Sudan’s Rapid Support Forces Seize Key City Babnusa Control

As Sudan’s Railway Cities Fall, Africa’s Largest Nation Fractures Along Its Own Lifelines

The RSF’s capture of Babnusa—a critical railway junction connecting Sudan’s fragmented regions—transforms what were once arteries of national unity into battle lines that may permanently divide Africa’s third-largest country.

The Strategic Calculus Behind Babnusa

The fall of Babnusa to the Rapid Support Forces (RSF) represents more than just another territorial gain in Sudan’s devastating civil war. This modest city in West Kordofan sits at the intersection of Sudan’s most vital railway lines—the aging but irreplaceable steel tracks that connect Kosti to Nyala and extend to Wau in South Sudan. For decades, these railways served as economic lifelines, carrying goods, grain, and people across Sudan’s vast interior. Now, they serve as strategic prizes in a conflict that has already claimed thousands of lives and displaced millions.

The RSF’s systematic capture of railway towns follows a clear pattern of economic warfare. By controlling Babnusa, the paramilitary force now dominates a critical chokepoint for supplies moving between Sudan’s agricultural heartland and its western regions. This mirrors their earlier seizures of key infrastructure across Darfur and Kordofan, suggesting a deliberate strategy to strangle the Sudanese Armed Forces (SAF) economically while building their own quasi-state apparatus.

The Human Cost of Strategic Victory

Local emergency committees paint a harrowing picture of Babnusa’s transformation from bustling railway town to ghost city. The mass exodus of civilians, fleeing to rural areas ill-equipped to handle such displacement, adds to Sudan’s spiraling humanitarian catastrophe. With over 10 million people already displaced nationwide—the world’s largest internal displacement crisis—the fall of Babnusa pushes even more Sudanese into precarious conditions just as the lean season approaches.

The reported presence of SAF soldiers still trapped within the 22nd Division headquarters highlights the brutal nature of siege warfare in Sudan’s conflict. These prolonged urban battles, characterized by artillery bombardments and street-to-street fighting, have reduced entire neighborhoods to rubble across the country. The pattern witnessed in Babnusa—gradual military withdrawal followed by civilian flight—has become the tragic choreography of Sudan’s unraveling.

Infrastructure as Destiny

Sudan’s railways, built during the colonial era and expanded in the decades following independence, were meant to bind together a diverse nation spanning desert, savanna, and riverine regions. The irony that these same railways now serve as prizes in a fragmenting war speaks to a deeper crisis in Sudanese nation-building. As the RSF consolidates control over western supply routes while the SAF maintains its grip on the Nile corridor, Sudan risks a de facto partition along infrastructural lines.
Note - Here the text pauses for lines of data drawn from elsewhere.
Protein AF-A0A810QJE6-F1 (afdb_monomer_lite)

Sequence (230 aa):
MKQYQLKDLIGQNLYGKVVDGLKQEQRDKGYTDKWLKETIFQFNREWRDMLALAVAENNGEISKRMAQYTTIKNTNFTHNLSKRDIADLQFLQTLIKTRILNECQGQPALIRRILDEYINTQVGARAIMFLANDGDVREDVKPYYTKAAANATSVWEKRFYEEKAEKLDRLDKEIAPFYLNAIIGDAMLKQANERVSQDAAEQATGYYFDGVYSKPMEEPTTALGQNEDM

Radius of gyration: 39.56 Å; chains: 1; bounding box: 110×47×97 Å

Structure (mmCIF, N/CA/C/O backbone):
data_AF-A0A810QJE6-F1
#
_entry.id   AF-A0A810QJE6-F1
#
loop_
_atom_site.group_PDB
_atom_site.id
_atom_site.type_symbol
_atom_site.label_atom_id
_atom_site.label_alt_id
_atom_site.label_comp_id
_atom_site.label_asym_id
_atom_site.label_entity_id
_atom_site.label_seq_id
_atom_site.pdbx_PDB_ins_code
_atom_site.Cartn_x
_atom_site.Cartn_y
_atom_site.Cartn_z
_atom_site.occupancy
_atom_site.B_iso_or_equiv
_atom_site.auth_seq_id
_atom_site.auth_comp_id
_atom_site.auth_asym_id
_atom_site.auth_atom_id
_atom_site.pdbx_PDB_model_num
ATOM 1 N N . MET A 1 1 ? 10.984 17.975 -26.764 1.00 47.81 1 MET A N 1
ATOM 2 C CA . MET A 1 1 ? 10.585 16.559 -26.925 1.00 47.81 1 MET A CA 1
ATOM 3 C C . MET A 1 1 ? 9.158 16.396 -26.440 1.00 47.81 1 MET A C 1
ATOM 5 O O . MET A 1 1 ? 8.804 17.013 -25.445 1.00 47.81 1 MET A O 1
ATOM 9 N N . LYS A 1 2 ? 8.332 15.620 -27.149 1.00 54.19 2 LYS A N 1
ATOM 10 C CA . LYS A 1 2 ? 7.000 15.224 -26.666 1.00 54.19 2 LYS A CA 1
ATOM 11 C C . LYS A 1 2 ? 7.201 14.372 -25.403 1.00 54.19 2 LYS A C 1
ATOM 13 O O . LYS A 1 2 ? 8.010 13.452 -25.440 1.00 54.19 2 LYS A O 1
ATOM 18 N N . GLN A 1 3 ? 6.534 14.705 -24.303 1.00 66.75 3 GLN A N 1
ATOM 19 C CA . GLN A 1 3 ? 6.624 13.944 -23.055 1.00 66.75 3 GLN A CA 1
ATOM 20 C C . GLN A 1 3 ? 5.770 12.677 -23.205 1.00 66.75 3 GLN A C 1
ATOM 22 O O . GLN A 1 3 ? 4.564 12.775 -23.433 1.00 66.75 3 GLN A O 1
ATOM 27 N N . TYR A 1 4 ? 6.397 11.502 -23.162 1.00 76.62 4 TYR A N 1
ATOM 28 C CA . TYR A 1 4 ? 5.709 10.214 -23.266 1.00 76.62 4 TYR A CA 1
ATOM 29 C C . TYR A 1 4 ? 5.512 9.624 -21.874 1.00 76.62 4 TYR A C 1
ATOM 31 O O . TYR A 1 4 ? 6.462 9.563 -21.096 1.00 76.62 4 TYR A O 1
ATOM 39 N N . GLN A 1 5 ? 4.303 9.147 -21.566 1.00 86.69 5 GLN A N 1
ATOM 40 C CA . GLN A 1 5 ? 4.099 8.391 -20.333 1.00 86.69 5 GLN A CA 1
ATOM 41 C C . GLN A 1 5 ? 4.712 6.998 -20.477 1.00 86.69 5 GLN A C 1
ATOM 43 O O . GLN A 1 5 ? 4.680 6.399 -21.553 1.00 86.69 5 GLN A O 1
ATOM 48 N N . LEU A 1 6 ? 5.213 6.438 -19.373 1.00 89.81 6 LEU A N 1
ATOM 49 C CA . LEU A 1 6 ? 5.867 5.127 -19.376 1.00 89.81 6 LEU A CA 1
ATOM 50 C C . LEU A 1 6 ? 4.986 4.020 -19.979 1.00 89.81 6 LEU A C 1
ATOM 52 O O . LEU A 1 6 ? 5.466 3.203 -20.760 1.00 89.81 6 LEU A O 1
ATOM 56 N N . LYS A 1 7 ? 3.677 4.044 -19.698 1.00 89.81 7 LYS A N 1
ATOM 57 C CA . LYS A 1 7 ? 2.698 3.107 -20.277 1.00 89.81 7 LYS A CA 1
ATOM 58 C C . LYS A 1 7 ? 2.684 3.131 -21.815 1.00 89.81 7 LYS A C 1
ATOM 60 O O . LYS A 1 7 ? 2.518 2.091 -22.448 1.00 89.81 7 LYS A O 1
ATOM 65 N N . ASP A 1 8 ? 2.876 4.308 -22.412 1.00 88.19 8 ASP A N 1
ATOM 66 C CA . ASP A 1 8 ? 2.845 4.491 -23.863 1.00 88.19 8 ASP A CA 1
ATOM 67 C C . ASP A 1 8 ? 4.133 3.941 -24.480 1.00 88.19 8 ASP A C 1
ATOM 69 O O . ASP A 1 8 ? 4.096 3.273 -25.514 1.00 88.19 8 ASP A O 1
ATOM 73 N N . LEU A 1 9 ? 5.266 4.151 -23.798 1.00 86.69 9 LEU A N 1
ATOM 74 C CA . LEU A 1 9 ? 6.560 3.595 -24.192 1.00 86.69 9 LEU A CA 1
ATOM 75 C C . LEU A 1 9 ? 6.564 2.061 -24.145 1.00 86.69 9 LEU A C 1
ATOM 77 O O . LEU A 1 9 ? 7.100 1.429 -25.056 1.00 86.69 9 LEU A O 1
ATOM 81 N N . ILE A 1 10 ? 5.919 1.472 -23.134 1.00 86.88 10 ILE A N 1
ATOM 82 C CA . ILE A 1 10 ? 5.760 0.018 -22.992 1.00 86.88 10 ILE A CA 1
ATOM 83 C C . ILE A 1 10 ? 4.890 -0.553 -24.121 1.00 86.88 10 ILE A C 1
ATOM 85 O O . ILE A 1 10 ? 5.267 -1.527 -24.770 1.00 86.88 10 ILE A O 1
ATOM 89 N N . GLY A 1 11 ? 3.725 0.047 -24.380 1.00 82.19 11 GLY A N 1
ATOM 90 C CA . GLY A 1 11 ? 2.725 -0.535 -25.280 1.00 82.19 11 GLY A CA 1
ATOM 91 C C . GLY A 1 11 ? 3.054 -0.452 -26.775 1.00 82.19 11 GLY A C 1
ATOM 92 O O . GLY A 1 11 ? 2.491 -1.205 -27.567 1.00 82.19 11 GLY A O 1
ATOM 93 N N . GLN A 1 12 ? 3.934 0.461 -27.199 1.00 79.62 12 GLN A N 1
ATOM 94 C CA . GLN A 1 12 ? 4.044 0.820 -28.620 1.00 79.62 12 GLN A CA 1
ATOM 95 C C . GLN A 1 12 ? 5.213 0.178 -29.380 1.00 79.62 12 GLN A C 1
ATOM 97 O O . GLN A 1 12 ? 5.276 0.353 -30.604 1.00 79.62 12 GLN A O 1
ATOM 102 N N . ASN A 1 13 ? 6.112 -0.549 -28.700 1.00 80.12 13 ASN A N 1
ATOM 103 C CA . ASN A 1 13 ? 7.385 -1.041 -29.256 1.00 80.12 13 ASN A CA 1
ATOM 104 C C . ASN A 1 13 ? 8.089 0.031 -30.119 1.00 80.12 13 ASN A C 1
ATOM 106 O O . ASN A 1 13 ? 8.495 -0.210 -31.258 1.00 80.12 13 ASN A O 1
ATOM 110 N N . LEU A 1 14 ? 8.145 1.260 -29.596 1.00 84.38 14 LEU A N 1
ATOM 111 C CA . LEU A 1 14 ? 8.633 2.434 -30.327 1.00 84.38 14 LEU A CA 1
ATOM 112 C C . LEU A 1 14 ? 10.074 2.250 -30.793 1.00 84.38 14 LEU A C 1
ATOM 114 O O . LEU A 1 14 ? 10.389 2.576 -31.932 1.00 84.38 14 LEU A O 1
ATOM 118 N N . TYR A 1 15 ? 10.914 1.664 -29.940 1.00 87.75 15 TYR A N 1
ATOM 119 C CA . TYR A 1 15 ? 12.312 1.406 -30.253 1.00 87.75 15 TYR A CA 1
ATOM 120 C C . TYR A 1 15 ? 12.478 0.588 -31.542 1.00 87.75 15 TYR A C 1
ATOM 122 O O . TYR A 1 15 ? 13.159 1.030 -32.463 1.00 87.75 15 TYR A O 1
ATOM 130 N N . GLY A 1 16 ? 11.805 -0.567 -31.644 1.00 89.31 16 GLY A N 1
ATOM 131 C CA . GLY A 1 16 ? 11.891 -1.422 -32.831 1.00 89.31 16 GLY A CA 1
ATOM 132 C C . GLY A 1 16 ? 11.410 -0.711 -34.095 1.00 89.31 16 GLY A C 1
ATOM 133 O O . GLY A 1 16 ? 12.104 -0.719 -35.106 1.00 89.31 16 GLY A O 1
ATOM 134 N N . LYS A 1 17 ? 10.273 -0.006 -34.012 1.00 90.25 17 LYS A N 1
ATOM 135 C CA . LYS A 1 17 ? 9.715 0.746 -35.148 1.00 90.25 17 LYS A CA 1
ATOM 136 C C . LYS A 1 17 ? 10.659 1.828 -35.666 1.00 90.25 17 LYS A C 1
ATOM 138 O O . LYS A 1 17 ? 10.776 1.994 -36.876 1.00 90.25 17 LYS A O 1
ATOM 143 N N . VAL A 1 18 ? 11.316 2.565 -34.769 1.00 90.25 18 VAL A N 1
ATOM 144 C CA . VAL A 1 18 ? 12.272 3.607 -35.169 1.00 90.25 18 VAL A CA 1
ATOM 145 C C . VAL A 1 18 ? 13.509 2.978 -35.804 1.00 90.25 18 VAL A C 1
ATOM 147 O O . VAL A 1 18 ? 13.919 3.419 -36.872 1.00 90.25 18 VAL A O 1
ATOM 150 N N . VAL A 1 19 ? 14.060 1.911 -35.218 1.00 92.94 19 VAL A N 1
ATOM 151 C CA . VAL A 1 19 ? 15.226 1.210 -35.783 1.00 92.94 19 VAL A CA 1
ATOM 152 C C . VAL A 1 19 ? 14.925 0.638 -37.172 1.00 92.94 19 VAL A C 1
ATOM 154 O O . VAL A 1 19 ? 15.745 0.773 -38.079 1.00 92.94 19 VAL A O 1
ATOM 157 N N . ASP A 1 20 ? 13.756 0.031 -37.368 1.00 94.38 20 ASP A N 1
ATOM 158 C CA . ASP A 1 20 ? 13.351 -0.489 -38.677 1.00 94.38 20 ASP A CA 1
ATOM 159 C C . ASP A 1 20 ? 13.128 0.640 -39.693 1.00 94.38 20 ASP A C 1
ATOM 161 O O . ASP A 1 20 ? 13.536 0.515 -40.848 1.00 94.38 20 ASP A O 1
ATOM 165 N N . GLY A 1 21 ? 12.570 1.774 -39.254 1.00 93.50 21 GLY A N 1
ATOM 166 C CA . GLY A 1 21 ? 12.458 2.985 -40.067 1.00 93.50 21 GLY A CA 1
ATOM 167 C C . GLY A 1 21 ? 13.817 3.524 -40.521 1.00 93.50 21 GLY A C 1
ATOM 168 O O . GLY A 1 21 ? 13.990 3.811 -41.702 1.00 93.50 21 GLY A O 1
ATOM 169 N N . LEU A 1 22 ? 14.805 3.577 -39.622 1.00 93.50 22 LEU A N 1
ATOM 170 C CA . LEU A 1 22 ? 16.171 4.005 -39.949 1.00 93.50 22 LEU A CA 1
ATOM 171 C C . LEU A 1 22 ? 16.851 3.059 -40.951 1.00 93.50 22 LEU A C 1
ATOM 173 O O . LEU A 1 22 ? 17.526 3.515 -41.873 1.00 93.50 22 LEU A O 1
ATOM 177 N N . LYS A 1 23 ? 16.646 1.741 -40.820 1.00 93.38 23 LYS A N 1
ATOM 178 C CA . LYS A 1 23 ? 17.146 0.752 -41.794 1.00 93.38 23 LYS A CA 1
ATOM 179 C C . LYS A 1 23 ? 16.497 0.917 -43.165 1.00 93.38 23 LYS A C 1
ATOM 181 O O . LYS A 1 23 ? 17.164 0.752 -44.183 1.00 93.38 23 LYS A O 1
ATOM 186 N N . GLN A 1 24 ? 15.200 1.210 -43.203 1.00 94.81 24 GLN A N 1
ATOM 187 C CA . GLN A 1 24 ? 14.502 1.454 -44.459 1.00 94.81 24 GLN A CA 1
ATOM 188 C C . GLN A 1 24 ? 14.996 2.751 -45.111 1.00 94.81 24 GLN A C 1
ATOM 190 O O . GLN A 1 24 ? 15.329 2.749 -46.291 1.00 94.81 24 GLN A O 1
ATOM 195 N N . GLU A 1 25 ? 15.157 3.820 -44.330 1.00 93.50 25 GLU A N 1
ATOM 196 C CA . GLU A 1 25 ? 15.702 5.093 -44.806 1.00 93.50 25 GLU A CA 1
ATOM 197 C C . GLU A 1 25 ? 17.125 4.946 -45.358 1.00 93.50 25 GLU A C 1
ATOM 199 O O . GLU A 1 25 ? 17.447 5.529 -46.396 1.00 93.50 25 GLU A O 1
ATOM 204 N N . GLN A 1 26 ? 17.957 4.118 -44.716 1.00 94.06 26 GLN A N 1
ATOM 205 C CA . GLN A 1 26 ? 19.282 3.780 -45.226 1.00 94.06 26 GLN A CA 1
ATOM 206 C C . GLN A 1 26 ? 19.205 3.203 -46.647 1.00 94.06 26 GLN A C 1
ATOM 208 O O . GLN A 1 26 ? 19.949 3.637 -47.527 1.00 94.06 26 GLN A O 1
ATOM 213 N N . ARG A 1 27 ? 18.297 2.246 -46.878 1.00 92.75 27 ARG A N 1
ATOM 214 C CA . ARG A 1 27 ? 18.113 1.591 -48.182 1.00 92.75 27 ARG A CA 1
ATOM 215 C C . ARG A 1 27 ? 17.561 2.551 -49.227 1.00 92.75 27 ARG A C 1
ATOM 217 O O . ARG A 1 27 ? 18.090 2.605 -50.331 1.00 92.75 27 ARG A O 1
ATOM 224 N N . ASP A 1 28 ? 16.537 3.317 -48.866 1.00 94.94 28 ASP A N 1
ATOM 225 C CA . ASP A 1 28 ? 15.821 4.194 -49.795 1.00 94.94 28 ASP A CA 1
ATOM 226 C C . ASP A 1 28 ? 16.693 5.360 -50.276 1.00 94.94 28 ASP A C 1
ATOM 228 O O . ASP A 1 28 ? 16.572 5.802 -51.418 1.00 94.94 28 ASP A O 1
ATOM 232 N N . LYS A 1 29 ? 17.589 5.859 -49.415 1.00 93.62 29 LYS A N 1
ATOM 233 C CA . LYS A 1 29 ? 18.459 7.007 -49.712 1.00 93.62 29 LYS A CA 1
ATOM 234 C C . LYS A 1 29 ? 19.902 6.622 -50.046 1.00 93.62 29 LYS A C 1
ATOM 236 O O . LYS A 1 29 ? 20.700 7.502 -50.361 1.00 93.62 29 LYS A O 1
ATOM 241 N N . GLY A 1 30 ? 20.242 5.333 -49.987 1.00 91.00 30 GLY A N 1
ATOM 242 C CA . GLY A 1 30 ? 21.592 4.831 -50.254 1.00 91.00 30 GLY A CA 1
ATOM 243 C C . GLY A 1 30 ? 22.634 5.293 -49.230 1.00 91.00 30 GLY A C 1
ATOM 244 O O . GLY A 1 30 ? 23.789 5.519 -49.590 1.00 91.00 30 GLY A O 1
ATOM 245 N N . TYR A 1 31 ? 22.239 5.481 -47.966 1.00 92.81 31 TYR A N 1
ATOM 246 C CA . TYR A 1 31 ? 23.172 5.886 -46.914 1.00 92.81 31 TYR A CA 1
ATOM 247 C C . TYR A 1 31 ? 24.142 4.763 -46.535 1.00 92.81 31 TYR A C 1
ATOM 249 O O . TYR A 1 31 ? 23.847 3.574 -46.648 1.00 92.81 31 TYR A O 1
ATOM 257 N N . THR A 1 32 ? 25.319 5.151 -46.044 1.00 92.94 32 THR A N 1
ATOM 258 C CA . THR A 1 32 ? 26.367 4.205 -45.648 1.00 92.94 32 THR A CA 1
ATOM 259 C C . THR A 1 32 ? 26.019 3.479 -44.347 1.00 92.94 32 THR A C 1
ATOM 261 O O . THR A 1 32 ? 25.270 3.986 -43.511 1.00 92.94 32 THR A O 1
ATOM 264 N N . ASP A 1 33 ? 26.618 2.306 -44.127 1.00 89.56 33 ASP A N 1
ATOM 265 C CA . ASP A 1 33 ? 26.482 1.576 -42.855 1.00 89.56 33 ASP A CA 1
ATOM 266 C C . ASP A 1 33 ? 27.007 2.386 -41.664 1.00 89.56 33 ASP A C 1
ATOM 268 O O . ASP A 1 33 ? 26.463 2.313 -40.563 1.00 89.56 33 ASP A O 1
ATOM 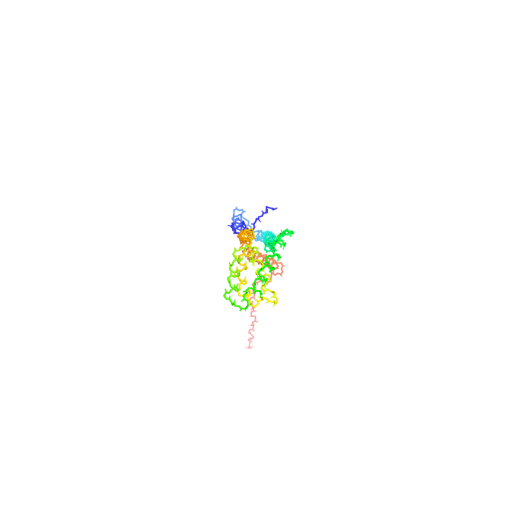272 N N . LYS A 1 34 ? 28.037 3.211 -41.893 1.00 89.25 34 LYS A N 1
ATOM 273 C CA . LYS A 1 34 ? 28.563 4.134 -40.884 1.00 89.25 34 LYS A CA 1
ATOM 274 C C . LYS A 1 34 ? 27.512 5.161 -40.460 1.00 89.25 34 LYS A C 1
ATOM 276 O O . LYS A 1 34 ? 27.329 5.366 -39.264 1.00 89.25 34 LYS A O 1
ATOM 281 N N . TRP A 1 35 ? 26.796 5.751 -41.419 1.00 92.94 35 TRP A N 1
ATOM 282 C CA . TRP A 1 35 ? 25.705 6.681 -41.125 1.00 92.94 35 TRP A CA 1
ATOM 283 C C . TRP A 1 35 ? 24.607 6.013 -40.289 1.00 92.94 35 TRP A C 1
ATOM 285 O O . TRP A 1 35 ? 24.176 6.574 -39.280 1.00 92.94 35 TRP A O 1
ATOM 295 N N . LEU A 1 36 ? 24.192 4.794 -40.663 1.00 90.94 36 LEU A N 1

This geographic division carries profound implications for Sudan’s future. The RSF’s control of resource-rich peripheral regions, combined with their dominance over cross-border trade routes, creates the foundation for a parallel economy. Meanwhile, the SAF’s control of the capital and Nile valley preserves the shell of state institutions but without access to much of the country’s wealth. This economic bifurcation may prove more decisive than any military victory in determining Sudan’s trajectory.

The International Dimension

The fall of Babnusa also underscores the international community’s failure to prevent Sudan’s slide into protracted conflict. Despite numerous diplomatic initiatives and ceasefire attempts, external actors have proven unable or unwilling to exert meaningful pressure on the warring parties. The city’s strategic position along routes to South Sudan adds a regional dimension to its capture, potentially affecting humanitarian and commercial flows to Sudan’s southern neighbor.

As Sudan’s infrastructure becomes increasingly militarized and its population increasingly displaced, the question facing policymakers is no longer how to restore the pre-war status quo, but rather how to prevent the complete dissolution of the Sudanese state. Will the international community watch as Africa’s third-largest nation fractures along the very railway lines that once promised to unite it, or will the fall of cities like Babnusa finally catalyze the serious diplomatic intervention that Sudan’s suffering millions desperately need?